Census file - dime-worldbank/Disease-Modelling-SSA GitHub Wiki

This data comes from the 5 percent sample of the 2012 Zimbabwean census, publicly available from IPUMS International https://international.ipums.org/international/. After selecting a larger selection of variables to download in Stata format we take the following steps (1,2 in Stata, remainder in Python):

  1. Create a fully expanded version of the population by multiplying by 20 to get a population of 15 million individuals.

  2. Then create multiple subsample datasets so in the end we have 5,20,50,75 and 100 percent samples, ensuring that there is representation across all districts in samples.

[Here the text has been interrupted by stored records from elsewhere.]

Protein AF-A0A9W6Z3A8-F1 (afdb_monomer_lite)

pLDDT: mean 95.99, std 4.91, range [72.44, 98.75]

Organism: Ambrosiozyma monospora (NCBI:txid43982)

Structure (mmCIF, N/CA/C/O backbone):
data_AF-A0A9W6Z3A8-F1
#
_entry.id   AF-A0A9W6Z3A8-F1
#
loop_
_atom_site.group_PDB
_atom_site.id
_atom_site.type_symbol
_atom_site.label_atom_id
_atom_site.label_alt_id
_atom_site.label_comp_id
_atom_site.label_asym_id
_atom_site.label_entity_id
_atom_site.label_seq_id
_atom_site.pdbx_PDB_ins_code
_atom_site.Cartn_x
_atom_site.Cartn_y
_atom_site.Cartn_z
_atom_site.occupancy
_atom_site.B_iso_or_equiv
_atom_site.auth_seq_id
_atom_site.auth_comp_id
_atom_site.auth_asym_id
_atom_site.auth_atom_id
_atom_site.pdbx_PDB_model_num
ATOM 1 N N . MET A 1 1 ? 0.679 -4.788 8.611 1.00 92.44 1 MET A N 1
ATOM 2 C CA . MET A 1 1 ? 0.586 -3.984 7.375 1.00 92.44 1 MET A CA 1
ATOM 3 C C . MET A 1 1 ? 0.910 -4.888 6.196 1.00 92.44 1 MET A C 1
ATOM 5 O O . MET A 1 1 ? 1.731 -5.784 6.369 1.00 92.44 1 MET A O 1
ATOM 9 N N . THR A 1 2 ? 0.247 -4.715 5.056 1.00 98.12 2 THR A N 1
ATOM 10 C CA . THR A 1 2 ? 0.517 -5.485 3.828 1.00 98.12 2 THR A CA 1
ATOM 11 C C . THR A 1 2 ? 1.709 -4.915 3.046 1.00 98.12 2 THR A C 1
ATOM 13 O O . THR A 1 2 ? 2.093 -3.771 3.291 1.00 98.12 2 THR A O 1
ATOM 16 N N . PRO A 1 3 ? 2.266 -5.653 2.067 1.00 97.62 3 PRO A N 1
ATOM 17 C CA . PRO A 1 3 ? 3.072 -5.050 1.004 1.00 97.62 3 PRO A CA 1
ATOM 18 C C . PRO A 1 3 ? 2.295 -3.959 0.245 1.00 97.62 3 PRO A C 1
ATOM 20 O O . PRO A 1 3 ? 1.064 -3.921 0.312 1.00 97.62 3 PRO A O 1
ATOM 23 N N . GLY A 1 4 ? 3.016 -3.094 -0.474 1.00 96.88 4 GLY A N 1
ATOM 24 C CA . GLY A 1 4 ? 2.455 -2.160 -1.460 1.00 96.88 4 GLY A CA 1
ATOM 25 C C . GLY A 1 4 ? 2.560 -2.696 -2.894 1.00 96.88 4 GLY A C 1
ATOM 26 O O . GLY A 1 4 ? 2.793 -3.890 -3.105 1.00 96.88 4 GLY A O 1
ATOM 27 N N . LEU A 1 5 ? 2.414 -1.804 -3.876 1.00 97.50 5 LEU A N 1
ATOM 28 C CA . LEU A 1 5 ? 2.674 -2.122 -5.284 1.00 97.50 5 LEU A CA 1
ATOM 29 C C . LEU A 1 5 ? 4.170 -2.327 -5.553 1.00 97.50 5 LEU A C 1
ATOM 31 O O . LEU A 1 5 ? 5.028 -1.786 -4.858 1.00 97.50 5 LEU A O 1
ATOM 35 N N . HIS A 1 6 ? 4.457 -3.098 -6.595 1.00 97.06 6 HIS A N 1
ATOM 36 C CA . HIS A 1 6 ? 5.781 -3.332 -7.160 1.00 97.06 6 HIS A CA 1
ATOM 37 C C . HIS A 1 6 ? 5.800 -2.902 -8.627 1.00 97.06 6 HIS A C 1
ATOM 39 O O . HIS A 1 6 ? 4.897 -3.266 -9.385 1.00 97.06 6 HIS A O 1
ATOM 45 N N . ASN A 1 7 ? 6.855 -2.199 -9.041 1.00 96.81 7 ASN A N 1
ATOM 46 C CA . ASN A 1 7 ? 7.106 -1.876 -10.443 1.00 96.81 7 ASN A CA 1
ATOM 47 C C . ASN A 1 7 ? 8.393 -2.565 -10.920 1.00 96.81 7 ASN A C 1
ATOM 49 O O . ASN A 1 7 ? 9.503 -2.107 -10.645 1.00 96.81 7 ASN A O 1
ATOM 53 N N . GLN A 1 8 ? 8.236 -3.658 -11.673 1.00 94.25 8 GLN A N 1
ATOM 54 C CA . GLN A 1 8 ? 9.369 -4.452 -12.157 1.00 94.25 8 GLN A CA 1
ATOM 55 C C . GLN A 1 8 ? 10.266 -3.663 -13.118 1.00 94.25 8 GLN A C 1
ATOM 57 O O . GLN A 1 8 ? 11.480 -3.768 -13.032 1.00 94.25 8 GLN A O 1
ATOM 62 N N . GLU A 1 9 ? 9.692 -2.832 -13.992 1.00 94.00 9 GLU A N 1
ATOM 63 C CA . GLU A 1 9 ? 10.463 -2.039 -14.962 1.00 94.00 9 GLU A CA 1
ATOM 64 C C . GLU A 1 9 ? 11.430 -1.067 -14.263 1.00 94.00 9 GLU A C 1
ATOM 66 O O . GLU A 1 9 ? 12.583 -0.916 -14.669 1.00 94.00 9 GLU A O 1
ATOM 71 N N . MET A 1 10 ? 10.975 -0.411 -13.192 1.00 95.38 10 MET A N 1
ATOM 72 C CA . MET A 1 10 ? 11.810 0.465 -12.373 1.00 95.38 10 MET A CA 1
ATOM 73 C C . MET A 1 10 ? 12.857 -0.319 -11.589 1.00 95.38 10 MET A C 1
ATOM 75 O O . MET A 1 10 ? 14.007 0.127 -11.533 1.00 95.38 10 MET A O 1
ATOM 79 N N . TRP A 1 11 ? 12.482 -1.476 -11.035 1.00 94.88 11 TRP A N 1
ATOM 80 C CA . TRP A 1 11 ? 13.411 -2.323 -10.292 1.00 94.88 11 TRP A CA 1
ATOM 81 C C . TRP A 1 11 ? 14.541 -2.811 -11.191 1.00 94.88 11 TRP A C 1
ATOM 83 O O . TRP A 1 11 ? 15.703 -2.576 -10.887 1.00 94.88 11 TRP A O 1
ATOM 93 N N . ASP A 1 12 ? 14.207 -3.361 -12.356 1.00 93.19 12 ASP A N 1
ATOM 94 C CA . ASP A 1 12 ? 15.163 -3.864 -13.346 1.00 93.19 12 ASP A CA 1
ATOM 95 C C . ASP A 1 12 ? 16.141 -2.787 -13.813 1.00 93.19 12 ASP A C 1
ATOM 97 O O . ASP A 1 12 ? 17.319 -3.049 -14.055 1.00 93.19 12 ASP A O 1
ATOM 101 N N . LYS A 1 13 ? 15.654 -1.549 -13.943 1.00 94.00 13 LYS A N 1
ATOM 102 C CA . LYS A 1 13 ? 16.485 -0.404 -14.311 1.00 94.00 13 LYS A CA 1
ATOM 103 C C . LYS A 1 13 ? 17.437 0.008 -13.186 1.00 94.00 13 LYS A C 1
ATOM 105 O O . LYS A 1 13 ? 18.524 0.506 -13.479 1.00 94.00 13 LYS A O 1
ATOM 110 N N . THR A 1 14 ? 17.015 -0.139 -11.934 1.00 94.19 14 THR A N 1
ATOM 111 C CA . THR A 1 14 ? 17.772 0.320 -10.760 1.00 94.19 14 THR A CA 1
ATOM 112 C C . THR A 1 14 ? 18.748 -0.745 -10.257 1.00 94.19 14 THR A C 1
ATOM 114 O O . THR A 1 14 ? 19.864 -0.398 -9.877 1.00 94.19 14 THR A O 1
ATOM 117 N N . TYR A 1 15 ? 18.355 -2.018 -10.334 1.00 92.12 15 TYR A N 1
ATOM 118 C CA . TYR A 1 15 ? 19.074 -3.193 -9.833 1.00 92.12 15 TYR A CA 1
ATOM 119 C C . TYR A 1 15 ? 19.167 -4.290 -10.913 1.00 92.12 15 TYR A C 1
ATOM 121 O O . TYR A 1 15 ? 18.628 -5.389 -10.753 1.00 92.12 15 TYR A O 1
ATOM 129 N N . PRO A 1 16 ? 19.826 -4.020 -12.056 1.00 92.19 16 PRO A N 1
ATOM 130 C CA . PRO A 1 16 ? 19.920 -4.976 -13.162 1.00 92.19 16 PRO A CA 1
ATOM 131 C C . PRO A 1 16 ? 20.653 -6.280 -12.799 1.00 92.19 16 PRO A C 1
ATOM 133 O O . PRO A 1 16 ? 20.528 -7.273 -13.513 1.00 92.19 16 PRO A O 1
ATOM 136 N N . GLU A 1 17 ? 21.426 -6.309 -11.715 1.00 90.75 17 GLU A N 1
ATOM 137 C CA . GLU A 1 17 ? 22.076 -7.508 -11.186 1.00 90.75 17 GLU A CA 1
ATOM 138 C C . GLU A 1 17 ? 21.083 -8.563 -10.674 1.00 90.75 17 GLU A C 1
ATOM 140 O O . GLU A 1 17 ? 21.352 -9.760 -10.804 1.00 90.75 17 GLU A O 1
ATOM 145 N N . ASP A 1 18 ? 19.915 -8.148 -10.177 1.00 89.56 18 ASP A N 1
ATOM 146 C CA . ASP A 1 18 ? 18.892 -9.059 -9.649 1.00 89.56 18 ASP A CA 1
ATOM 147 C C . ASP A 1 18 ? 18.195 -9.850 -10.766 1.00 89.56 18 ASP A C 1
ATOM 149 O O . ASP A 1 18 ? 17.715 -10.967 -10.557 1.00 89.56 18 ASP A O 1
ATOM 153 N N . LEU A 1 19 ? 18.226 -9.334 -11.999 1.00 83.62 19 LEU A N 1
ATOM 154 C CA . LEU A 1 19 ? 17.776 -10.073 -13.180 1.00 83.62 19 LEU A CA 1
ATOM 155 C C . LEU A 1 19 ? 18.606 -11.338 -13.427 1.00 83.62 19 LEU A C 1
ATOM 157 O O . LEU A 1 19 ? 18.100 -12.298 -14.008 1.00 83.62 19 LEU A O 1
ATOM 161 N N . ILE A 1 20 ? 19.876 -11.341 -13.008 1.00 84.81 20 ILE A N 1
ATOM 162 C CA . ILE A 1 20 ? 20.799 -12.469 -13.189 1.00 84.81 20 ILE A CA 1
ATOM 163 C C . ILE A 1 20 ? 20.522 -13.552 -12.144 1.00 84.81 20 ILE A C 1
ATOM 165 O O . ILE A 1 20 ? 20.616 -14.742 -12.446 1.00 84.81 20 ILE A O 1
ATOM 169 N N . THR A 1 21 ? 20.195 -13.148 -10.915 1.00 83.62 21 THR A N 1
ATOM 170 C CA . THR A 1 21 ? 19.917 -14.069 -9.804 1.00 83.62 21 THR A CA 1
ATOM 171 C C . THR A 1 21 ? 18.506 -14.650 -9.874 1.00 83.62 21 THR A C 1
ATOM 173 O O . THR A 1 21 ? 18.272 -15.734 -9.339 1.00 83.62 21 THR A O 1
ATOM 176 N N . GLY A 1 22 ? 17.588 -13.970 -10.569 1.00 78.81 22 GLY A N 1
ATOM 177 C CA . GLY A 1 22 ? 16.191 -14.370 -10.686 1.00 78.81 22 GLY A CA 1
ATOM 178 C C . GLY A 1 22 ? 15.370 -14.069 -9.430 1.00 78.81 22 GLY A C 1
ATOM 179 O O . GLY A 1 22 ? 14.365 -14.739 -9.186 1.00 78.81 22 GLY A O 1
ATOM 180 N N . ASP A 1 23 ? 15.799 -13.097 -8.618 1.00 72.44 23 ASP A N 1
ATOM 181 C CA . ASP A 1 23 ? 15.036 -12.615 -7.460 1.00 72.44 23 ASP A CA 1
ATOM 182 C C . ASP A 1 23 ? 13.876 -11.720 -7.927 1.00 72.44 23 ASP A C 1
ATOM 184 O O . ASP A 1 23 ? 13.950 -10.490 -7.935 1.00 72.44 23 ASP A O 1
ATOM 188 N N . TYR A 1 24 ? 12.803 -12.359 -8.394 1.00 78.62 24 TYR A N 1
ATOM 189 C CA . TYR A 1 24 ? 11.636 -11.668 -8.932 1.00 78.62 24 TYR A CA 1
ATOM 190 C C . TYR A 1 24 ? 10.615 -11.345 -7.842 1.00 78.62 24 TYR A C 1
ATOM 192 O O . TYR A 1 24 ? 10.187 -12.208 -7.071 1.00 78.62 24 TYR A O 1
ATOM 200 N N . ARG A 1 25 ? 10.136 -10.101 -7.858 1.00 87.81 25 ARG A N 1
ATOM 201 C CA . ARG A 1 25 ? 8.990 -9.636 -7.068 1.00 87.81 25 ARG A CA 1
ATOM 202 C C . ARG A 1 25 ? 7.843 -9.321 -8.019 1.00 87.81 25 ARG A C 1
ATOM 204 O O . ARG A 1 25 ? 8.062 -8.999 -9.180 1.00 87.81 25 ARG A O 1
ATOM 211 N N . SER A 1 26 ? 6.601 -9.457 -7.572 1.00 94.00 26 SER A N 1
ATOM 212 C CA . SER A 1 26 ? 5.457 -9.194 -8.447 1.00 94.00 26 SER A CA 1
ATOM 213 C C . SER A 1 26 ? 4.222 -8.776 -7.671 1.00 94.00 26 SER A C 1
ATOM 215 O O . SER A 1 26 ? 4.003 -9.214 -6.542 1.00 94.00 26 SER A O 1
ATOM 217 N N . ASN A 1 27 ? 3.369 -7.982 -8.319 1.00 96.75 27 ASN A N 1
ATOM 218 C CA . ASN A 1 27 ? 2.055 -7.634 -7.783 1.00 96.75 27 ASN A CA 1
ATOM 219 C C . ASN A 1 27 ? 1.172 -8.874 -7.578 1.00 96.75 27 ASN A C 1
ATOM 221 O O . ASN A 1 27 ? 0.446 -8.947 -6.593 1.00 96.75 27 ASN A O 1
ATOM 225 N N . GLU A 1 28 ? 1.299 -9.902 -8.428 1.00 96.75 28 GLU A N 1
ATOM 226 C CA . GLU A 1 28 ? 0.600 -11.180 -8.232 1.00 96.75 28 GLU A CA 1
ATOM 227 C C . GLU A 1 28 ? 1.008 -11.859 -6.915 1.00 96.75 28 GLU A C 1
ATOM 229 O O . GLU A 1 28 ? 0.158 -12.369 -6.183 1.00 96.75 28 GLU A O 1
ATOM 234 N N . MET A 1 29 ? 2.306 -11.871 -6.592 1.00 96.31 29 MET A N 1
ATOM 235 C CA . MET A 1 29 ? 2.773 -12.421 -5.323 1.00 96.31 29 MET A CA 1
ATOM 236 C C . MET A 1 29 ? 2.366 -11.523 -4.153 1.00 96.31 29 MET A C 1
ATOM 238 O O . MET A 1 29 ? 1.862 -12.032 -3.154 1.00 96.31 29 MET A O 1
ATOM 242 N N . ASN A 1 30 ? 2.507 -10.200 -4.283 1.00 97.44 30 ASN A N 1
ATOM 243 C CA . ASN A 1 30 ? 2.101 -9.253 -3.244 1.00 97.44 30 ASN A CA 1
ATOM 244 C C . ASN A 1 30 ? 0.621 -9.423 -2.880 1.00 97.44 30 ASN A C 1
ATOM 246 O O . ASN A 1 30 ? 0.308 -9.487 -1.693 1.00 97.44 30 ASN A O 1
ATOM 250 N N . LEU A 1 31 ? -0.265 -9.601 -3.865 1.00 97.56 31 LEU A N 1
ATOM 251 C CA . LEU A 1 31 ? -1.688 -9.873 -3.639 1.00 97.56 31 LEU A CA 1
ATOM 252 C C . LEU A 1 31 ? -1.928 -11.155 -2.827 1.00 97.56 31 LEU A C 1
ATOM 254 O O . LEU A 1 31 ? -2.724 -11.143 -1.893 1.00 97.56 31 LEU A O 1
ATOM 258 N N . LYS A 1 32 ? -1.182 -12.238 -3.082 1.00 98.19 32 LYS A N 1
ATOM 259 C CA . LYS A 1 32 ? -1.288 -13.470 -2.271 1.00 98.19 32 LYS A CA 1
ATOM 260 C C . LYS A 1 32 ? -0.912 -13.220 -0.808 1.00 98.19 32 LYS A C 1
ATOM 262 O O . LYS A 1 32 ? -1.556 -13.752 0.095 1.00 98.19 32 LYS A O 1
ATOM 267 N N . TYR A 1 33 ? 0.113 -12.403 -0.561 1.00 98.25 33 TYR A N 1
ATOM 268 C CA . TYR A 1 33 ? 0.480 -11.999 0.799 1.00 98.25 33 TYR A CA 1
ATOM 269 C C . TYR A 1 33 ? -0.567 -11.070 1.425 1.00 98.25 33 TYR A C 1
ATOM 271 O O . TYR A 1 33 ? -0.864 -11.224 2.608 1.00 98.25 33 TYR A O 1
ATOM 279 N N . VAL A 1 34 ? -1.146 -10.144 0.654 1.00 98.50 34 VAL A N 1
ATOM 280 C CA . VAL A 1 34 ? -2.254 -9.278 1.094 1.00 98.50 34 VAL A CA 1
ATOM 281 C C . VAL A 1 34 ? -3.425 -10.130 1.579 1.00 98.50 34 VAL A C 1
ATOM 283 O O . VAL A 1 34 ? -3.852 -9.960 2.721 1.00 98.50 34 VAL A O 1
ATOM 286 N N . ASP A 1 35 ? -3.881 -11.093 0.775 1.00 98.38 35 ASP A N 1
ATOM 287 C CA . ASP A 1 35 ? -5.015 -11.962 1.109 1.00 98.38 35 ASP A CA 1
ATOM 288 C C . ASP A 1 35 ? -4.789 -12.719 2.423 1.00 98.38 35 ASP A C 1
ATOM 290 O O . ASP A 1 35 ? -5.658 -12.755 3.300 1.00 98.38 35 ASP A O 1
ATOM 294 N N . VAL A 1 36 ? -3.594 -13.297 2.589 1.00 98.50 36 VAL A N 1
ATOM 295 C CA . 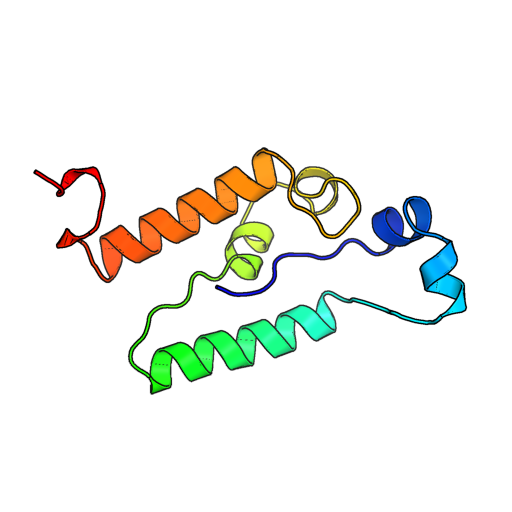VAL A 1 36 ? -3.230 -14.038 3.802 1.00 98.50 36 VAL A CA 1
ATOM 296 C C . VAL A 1 36 ? -3.153 -13.114 5.014 1.00 98.50 36 VAL A C 1
ATOM 298 O O . VAL A 1 36 ? -3.674 -13.466 6.070 1.00 98.50 36 VAL A O 1
ATOM 301 N N . LEU A 1 37 ? -2.537 -11.936 4.886 1.00 98.62 37 LEU A N 1
ATOM 302 C CA . LEU A 1 37 ? -2.395 -10.990 5.993 1.00 98.62 37 LEU A CA 1
ATOM 303 C C . LEU A 1 37 ? -3.748 -10.440 6.445 1.00 98.62 37 LEU A C 1
ATOM 305 O O . LEU A 1 37 ? -4.002 -10.398 7.646 1.00 98.62 37 LEU A O 1
ATOM 309 N N . VAL A 1 38 ? -4.622 -10.061 5.509 1.00 98.31 38 VAL A N 1
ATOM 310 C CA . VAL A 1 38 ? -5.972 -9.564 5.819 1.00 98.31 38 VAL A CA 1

  3. Take each of these subsamples and store them in data/raw. Then, for each one, create a slimmed down version of the census files by running scripts/swise_scripts/censusBuilder_sa.py in order to clean age variables and produce the following list of variables which are essential agent characteristics of the model population: a. person_id - individual identifier for each agent b. age c. sex d. household_id - to enable grouping of households e. district_id - in numeric format 1-60 (no d_) f. economic_status - a subselection of occupations grouped from the census g. economic_activity_location_id h. school_goers - a dummy to identify those going to school for reopening simulations i. manufacturing_workers - a dummy to identify manufacturing workers for a reopening simulation

  4. Running the script outlined in 3 will output a file named 'census_sample_Xperc_070921.csv' to the data/preprocessed/census folder. Folders should be created accordingly for each file type. Note that these datafiles are not available on Github as they would consume too much memory.

The output file 'census_sample_Xperc_070921.csv' will then be the basis for your agent population. We recognised that processing data using multiple programs is not ideal and many of the steps above could be reduced to make them more efficient. We will do so in due course!